As a Site Reliability Engineer (SRE) at Air Apps, you will be responsible for ensuring the reliability, availability, and scalability of our systems.
You will work at the intersection of software development and operations, implementing automation, monitoring, and performance optimization strategies to minimize downtime and improve system resilience.
Your responsibilities will include designing and implementing scalable, reliable, and fault-tolerant systems across cloud environments.
You will develop and maintain observability tools, including monitoring, logging, and alerting (e.g., Prometheus, Grafana, Datadog, ELK).
Automating infrastructure provisioning, deployment, and incident response using Infrastructure as Code (IaC) tools like Terraform or CloudFormation will be part of your role.
You will optimize system performance, scalability, and incident response workflows to improve uptime.
Working closely with development and DevOps teams to improve system design for reliability is essential.
Conducting root cause analysis (RCA) and implementing preventative measures to minimize failures will be required.
You will ensure high availability by designing and maintaining load balancing, failover, and disaster recovery strategies.
Improving CI/CD pipelines to enhance deployment speed while maintaining stability will be part of your tasks.
You will optimize cloud cost and resource utilization for AWS, Azure, or Google Cloud Platform (GCP).
Participating in on-call rotations to quickly address system failures and minimize downtime is expected.

Requirements:

You should have around 4+ years of experience in Site Reliability Engineering (SRE), DevOps, or System Engineering.
A strong knowledge of cloud platforms (AWS, Azure, or GCP) and cloud-native architectures is required.
Experience with observability and monitoring tools (Prometheus, Grafana, ELK, Datadog, New Relic) is necessary.

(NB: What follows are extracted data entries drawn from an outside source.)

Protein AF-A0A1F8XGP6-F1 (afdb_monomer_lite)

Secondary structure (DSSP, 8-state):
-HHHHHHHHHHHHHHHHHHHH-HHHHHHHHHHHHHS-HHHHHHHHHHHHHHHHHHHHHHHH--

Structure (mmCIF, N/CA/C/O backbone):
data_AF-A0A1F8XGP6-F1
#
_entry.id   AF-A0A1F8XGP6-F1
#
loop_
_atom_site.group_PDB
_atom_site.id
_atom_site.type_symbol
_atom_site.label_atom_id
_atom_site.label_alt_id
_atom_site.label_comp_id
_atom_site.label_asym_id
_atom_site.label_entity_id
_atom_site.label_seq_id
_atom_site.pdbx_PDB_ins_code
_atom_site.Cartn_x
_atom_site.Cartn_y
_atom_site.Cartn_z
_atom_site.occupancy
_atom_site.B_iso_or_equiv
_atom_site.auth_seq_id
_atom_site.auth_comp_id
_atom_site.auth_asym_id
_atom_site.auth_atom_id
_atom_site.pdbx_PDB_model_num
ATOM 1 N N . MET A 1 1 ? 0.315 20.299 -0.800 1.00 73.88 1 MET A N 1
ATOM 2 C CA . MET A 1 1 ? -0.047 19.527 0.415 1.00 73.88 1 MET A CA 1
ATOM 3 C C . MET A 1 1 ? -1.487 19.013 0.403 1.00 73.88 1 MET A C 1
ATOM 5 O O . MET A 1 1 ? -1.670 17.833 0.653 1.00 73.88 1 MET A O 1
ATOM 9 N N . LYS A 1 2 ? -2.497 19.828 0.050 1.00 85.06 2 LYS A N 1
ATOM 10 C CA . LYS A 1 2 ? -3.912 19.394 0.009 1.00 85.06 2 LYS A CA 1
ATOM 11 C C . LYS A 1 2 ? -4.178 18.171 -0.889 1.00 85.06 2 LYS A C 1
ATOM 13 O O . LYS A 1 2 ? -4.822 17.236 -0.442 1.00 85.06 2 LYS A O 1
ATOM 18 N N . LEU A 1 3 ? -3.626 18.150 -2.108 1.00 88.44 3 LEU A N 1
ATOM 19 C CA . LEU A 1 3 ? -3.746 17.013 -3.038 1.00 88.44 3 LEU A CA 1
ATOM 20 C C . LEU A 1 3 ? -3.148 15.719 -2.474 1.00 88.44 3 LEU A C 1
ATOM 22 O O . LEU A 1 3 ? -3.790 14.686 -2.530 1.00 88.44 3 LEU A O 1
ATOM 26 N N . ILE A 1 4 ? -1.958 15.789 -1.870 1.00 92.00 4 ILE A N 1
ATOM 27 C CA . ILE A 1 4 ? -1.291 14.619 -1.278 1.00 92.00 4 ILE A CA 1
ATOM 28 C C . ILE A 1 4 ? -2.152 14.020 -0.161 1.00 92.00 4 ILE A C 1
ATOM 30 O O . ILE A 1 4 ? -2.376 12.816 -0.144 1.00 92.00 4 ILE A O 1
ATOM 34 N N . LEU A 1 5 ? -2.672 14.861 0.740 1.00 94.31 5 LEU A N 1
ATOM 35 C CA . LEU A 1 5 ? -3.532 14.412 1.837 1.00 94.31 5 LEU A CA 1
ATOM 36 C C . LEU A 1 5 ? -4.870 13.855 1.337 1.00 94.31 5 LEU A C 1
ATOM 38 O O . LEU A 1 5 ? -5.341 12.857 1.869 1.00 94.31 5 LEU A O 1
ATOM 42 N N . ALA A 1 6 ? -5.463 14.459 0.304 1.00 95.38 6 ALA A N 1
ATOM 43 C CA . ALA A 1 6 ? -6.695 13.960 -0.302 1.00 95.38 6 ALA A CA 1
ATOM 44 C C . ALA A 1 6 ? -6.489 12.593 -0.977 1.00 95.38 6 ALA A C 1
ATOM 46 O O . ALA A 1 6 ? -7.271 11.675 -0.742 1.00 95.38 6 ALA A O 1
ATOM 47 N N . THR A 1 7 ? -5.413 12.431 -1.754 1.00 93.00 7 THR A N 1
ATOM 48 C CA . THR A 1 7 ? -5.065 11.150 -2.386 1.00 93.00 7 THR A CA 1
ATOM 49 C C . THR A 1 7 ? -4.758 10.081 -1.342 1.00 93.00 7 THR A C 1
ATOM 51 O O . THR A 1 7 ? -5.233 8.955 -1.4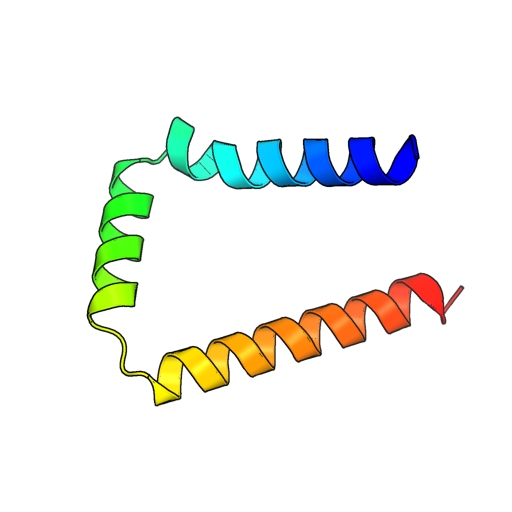65 1.00 93.00 7 THR A O 1
ATOM 54 N N . LEU A 1 8 ? -4.021 10.432 -0.283 1.00 94.62 8 LEU A N 1
ATOM 55 C CA . LEU A 1 8 ? -3.741 9.517 0.823 1.00 94.62 8 LEU A CA 1
ATOM 56 C C . LEU A 1 8 ? -5.027 9.112 1.559 1.00 94.62 8 LEU A C 1
ATOM 58 O O . LEU A 1 8 ? -5.217 7.937 1.849 1.00 94.62 8 LEU A O 1
ATOM 62 N N . GLY A 1 9 ? -5.935 10.057 1.817 1.00 96.56 9 GLY A N 1
ATOM 63 C CA . GLY A 1 9 ? -7.233 9.771 2.429 1.00 96.56 9 GLY A CA 1
ATOM 64 C C . GLY A 1 9 ? -8.086 8.828 1.581 1.00 96.56 9 GLY A C 1
ATOM 65 O O . GLY A 1 9 ? -8.625 7.856 2.104 1.00 96.56 9 GLY A O 1
ATOM 66 N N . ALA A 1 10 ? -8.158 9.061 0.268 1.00 96.56 10 ALA A N 1
ATOM 67 C CA . ALA A 1 10 ? -8.868 8.176 -0.653 1.00 96.56 10 ALA A CA 1
ATOM 68 C C . ALA A 1 10 ? -8.261 6.763 -0.676 1.00 96.56 10 ALA A C 1
ATOM 70 O O . ALA A 1 10 ? -9.004 5.784 -0.613 1.00 96.56 10 ALA A O 1
ATOM 71 N N . LEU A 1 11 ? -6.926 6.654 -0.694 1.00 96.06 11 LEU A N 1
ATOM 72 C CA . LEU A 1 11 ? -6.225 5.372 -0.618 1.00 96.06 11 LEU A CA 1
ATOM 73 C C . LEU A 1 11 ? -6.581 4.617 0.669 1.00 96.06 11 LEU A C 1
ATOM 75 O O . LEU A 1 11 ? -6.926 3.444 0.603 1.00 96.06 11 LEU A O 1
ATOM 79 N N . LEU A 1 12 ? -6.569 5.290 1.824 1.00 96.75 12 LEU A N 1
ATOM 80 C CA . LEU A 1 12 ? -6.917 4.676 3.110 1.00 96.75 12 LEU A CA 1
ATOM 81 C C . LEU A 1 12 ? -8.375 4.203 3.171 1.00 96.75 12 LEU A C 1
ATOM 83 O O . LEU A 1 12 ? -8.646 3.155 3.751 1.00 96.75 12 LEU A O 1
ATOM 87 N N . VAL A 1 13 ? -9.313 4.946 2.575 1.00 97.12 13 VAL A N 1
ATOM 88 C CA . VAL A 1 13 ? -10.717 4.512 2.485 1.00 97.12 13 VAL A CA 1
ATOM 89 C C . VAL A 1 13 ? -10.830 3.257 1.623 1.00 97.12 13 VAL A C 1
ATOM 91 O O . VAL A 1 13 ? -11.459 2.289 2.047 1.00 97.12 13 VAL A O 1
ATOM 94 N N . ILE A 1 14 ? -10.201 3.248 0.445 1.00 96.56 14 ILE A N 1
ATOM 95 C CA . ILE A 1 14 ? -10.232 2.097 -0.469 1.00 96.56 14 ILE A CA 1
ATOM 96 C C . ILE A 1 14 ? -9.592 0.870 0.186 1.00 96.56 14 ILE A C 1
ATOM 98 O O . ILE A 1 14 ? -10.191 -0.201 0.160 1.00 96.56 14 ILE A O 1
ATOM 102 N N . GLU A 1 15 ? -8.431 1.031 0.820 1.00 94.00 15 GLU A N 1
ATOM 103 C CA . GLU A 1 15 ? -7.742 -0.049 1.531 1.00 94.00 15 GLU A CA 1
ATOM 104 C C . GLU A 1 15 ? -8.532 -0.532 2.750 1.00 94.00 15 GLU A C 1
ATOM 106 O O . GLU A 1 15 ? -8.560 -1.726 3.012 1.00 94.00 15 GLU A O 1
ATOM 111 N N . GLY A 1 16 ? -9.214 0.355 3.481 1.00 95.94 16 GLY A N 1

Proficiency in Infrastructure as Code (IaC) tools such as Terraform, CloudFormation, or Pulumi is essential.
Hands-on experience with containerization and orchestration (Docker, Kubernetes, Helm) is required.
Strong Linux system administration and networking fundamentals are necessary.

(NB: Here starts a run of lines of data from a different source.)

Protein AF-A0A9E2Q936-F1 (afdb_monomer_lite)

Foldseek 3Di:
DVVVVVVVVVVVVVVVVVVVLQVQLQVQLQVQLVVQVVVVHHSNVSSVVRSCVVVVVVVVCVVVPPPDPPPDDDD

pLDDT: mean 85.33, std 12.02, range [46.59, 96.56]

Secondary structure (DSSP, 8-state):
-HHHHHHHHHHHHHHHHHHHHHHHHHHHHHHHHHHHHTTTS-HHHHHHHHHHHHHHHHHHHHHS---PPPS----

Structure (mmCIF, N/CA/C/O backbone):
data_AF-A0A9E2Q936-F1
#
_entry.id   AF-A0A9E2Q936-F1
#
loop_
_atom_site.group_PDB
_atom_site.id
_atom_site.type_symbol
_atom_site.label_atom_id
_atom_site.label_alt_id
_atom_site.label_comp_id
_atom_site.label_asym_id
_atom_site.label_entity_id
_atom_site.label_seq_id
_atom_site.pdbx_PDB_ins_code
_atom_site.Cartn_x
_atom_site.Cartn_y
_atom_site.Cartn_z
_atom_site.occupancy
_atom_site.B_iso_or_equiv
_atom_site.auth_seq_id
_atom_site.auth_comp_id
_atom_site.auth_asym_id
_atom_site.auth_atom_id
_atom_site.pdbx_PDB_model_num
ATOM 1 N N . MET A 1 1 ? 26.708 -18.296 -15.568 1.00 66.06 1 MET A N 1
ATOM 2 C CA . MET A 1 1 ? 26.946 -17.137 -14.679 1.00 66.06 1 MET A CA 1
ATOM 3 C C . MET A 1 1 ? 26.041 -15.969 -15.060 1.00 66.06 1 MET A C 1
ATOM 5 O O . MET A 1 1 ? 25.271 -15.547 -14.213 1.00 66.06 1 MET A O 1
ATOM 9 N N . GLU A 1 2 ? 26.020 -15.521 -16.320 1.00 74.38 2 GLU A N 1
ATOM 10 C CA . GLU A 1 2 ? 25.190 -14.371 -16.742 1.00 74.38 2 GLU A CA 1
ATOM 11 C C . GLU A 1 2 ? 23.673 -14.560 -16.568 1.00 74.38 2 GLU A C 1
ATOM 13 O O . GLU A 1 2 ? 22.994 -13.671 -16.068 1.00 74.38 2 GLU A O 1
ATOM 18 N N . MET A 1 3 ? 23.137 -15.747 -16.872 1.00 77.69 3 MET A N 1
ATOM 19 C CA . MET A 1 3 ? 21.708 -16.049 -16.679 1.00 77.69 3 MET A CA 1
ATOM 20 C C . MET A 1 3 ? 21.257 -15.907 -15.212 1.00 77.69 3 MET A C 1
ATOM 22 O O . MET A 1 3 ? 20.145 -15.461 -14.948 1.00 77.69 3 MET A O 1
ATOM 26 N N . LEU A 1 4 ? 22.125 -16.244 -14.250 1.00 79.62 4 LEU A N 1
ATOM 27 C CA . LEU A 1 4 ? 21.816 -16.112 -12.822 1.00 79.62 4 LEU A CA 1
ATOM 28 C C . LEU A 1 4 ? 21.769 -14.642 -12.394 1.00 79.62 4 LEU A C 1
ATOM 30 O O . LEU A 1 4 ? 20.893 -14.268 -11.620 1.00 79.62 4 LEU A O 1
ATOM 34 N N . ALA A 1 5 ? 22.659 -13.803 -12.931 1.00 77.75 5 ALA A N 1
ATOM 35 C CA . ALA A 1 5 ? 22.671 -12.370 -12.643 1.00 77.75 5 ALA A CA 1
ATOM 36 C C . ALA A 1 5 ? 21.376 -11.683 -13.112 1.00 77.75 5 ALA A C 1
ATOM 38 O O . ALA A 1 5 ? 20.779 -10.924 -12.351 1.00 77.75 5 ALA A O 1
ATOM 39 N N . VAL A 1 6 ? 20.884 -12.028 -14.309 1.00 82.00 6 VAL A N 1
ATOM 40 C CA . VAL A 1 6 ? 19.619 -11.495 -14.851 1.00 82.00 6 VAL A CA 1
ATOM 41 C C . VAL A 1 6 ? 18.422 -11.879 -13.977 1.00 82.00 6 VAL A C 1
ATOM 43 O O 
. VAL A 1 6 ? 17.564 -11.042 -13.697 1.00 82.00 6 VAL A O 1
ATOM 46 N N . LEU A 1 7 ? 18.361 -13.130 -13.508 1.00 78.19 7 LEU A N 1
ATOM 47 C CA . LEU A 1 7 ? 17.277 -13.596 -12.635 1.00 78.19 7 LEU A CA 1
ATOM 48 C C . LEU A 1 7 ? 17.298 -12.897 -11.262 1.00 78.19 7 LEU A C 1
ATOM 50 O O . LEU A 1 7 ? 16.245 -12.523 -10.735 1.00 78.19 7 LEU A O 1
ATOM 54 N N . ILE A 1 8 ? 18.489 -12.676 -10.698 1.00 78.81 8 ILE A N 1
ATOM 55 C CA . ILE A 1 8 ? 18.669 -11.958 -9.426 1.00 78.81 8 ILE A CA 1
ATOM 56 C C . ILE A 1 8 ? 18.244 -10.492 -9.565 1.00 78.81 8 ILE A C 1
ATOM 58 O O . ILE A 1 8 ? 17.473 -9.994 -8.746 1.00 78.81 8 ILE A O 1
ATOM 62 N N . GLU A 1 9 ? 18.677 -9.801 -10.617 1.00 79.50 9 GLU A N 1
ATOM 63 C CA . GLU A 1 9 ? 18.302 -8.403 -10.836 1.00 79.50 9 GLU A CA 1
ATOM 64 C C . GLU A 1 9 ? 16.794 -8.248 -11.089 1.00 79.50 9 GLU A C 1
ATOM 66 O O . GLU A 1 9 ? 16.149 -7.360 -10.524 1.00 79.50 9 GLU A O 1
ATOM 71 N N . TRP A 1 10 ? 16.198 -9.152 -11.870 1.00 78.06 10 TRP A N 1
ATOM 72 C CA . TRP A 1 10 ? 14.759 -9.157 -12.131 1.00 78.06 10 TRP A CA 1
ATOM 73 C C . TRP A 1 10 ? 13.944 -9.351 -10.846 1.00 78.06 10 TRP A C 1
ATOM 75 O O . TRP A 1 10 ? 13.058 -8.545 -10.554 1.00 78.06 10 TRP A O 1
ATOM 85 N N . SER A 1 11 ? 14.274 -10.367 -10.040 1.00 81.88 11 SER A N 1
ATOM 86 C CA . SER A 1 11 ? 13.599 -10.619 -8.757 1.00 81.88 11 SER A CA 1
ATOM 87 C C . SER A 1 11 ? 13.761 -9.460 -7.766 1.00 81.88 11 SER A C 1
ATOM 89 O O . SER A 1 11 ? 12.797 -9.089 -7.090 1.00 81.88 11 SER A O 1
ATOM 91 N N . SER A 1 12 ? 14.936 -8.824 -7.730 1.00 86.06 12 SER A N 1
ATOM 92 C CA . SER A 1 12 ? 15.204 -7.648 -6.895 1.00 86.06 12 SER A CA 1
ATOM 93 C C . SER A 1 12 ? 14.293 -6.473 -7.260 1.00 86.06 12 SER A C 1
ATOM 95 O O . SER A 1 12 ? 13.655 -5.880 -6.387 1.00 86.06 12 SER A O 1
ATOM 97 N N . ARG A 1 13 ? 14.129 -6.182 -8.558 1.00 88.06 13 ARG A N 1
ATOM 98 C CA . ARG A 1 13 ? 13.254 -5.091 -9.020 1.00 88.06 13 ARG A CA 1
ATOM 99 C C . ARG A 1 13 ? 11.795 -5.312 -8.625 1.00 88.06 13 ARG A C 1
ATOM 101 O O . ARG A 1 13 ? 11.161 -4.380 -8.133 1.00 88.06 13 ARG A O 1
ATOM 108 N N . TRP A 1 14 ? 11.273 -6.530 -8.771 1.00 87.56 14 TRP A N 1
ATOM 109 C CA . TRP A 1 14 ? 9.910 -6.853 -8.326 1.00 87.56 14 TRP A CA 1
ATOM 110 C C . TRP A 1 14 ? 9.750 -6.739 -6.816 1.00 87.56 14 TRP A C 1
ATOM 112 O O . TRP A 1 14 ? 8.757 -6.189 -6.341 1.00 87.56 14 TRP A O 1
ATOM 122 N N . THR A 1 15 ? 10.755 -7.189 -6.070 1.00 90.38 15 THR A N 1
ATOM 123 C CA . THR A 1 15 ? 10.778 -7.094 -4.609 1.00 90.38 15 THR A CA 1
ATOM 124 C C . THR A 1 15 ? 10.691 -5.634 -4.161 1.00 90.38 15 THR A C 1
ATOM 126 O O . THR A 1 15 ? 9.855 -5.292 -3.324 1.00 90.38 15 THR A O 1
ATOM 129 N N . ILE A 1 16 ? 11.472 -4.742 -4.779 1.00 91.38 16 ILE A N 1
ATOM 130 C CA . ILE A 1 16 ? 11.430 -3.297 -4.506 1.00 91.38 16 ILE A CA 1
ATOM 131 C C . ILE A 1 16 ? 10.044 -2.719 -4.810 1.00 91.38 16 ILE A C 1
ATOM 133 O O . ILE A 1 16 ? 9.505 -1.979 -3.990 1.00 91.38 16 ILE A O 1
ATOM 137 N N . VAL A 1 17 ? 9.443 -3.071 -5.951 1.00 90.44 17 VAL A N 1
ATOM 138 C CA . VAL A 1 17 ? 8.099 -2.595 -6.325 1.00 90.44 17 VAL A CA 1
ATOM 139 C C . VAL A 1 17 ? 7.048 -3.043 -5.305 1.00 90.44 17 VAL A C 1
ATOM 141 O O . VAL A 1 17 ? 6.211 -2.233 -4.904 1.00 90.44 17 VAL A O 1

Experience with incident management, debugging, and root cause analysis is expected.
Proficiency in scripting (Bash, Python, or Go) for automation and system monitoring is required.
Knowledge of load balancing, failover strategies, and distributed systems is essential.

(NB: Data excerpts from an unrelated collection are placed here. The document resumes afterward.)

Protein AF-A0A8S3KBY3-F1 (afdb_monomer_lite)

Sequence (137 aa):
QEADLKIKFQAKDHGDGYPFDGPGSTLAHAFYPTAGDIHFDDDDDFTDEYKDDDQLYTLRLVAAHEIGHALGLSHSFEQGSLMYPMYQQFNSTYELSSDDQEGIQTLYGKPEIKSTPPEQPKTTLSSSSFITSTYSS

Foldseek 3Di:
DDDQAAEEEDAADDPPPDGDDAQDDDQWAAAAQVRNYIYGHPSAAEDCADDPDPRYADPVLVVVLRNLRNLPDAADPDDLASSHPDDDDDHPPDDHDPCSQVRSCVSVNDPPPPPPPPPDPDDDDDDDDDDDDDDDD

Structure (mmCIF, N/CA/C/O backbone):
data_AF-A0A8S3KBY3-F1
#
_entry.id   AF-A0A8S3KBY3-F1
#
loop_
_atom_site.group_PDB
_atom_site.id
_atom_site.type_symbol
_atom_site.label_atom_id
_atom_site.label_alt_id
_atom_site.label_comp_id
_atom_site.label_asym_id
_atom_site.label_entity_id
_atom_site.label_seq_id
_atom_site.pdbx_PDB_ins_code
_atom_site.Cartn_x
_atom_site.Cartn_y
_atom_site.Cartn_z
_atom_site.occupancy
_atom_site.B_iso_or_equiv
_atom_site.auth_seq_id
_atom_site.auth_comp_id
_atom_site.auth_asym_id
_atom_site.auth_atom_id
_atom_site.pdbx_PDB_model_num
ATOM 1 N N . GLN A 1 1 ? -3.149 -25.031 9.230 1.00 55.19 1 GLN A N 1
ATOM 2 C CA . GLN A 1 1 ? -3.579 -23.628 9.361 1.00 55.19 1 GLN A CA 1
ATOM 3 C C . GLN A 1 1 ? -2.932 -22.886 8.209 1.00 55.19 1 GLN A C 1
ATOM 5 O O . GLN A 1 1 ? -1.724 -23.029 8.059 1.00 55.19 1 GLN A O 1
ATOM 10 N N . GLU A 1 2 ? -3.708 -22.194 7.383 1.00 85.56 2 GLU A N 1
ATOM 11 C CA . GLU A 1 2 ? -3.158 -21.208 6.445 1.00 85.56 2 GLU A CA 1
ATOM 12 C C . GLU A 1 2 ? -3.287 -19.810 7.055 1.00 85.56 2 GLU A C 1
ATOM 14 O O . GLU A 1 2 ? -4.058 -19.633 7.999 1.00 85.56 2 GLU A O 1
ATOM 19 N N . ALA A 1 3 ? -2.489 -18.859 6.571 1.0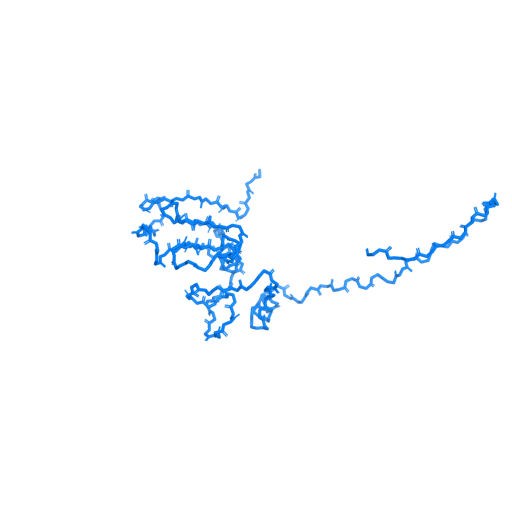0 90.50 3 ALA A N 1
ATOM 20 C CA . ALA A 1 3 ? -2.588 -17.465 6.988 1.00 90.50 3 ALA A CA 1
ATOM 21 C C . ALA A 1 3 ? -3.799 -16.789 6.328 1.00 90.50 3 ALA A C 1
ATOM 23 O O . ALA A 1 3 ? -4.103 -17.091 5.173 1.00 90.50 3 ALA A O 1
ATOM 24 N N . ASP A 1 4 ? -4.437 -15.867 7.053 1.00 91.12 4 ASP A N 1
ATOM 25 C CA . ASP A 1 4 ? -5.563 -15.066 6.550 1.00 91.12 4 ASP A CA 1
ATOM 26 C C . ASP A 1 4 ? -5.107 -13.964 5.578 1.00 91.12 4 ASP A C 1
ATOM 28 O O . ASP A 1 4 ? -5.863 -13.565 4.702 1.00 91.12 4 ASP A O 1
ATOM 32 N N . LEU A 1 5 ? -3.860 -13.495 5.716 1.00 93.06 5 LEU A N 1
ATOM 33 C CA . LEU A 1 5 ? -3.216 -12.553 4.800 1.00 93.06 5 LEU A CA 1
ATOM 34 C C . LEU A 1 5 ? -2.013 -13.234 4.150 1.00 93.06 5 LEU A C 1
ATOM 36 O O . LEU A 1 5 ? -1.084 -13.664 4.844 1.00 93.06 5 LEU A O 1
ATOM 40 N N . LYS A 1 6 ? -2.016 -13.331 2.821 1.00 95.56 6 LYS A N 1
ATOM 41 C CA . LYS A 1 6 ? -0.898 -13.875 2.043 1.00 95.56 6 LYS A CA 1
ATOM 42 C C . LYS A 1 6 ? -0.290 -12.761 1.212 1.00 95.56 6 LYS A C 1
ATOM 44 O O . LYS A 1 6 ? -0.979 -12.150 0.408 1.00 95.56 6 LYS A O 1
ATOM 49 N N . ILE A 1 7 ? 1.007 -12.543 1.388 1.00 97.25 7 ILE A N 1
ATOM 50 C CA . ILE A 1 7 ? 1.771 -11.557 0.625 1.00 97.25 7 ILE A CA 1
ATOM 51 C C . ILE A 1 7 ? 2.568 -12.281 -0.457 1.00 97.25 7 ILE A C 1
ATOM 53 O O . ILE A 1 7 ? 3.264 -13.258 -0.160 1.00 97.25 7 ILE A O 1
ATOM 57 N N . LYS A 1 8 ? 2.469 -11.811 -1.702 1.00 97.44 8 LYS A N 1
ATOM 58 C CA . LYS A 1 8 ? 3.218 -12.341 -2.849 1.00 97.44 8 LYS A CA 1
ATOM 59 C C . LYS A 1 8 ? 3.792 -11.195 -3.680 1.00 97.44 8 LYS A C 1
ATOM 61 O O . LYS A 1 8 ? 3.162 -10.155 -3.803 1.00 97.44 8 LYS A O 1
ATOM 66 N N . PHE A 1 9 ? 4.946 -11.431 -4.289 1.00 98.12 9 PHE A N 1
ATOM 67 C CA . PHE A 1 9 ? 5.456 -10.624 -5.396 1.00 98.12 9 PHE A CA 1
ATOM 68 C C . PHE A 1 9 ? 5.125 -11.376 -6.683 1.00 98.12 9 PHE A C 1
ATOM 70 O O . PHE A 1 9 ? 5.326 -12.596 -6.745 1.00 98.12 9 PHE A O 1
ATOM 77 N N . GLN A 1 10 ? 4.505 -10.704 -7.643 1.00 97.75 10 GLN A N 1
ATOM 78 C CA . GLN A 1 10 ? 4.040 -11.276 -8.906 1.00 97.75 10 GLN A CA 1
ATOM 79 C C . GLN A 1 10 ? 4.257 -10.255 -10.018 1.00 97.75 10 GLN A C 1
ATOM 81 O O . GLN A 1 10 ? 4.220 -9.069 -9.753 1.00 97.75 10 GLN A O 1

An understanding of security best practices, access control, and compliance requirements is necessary.
Strong communication skills and the ability to collaborate with cross-functional teams are required.

Benefits:

We offer a remote-first approach with flexible working hours.
You will receive Apple hardware for work.
Flexible Paid Time Off (PTO) is provided to support work-life balance.
An annual bonus is part of the compensation package.
Top-tier health insurance is offered for peace of mind.
A public transportation pass will be provided to support your commute needs.
The Coverflex benefits package includes meal allowances, well-being, and more.
You will have the opportunity to attend the Air Conference 2025 in Las Vegas to meet the team, collaborate, and grow together!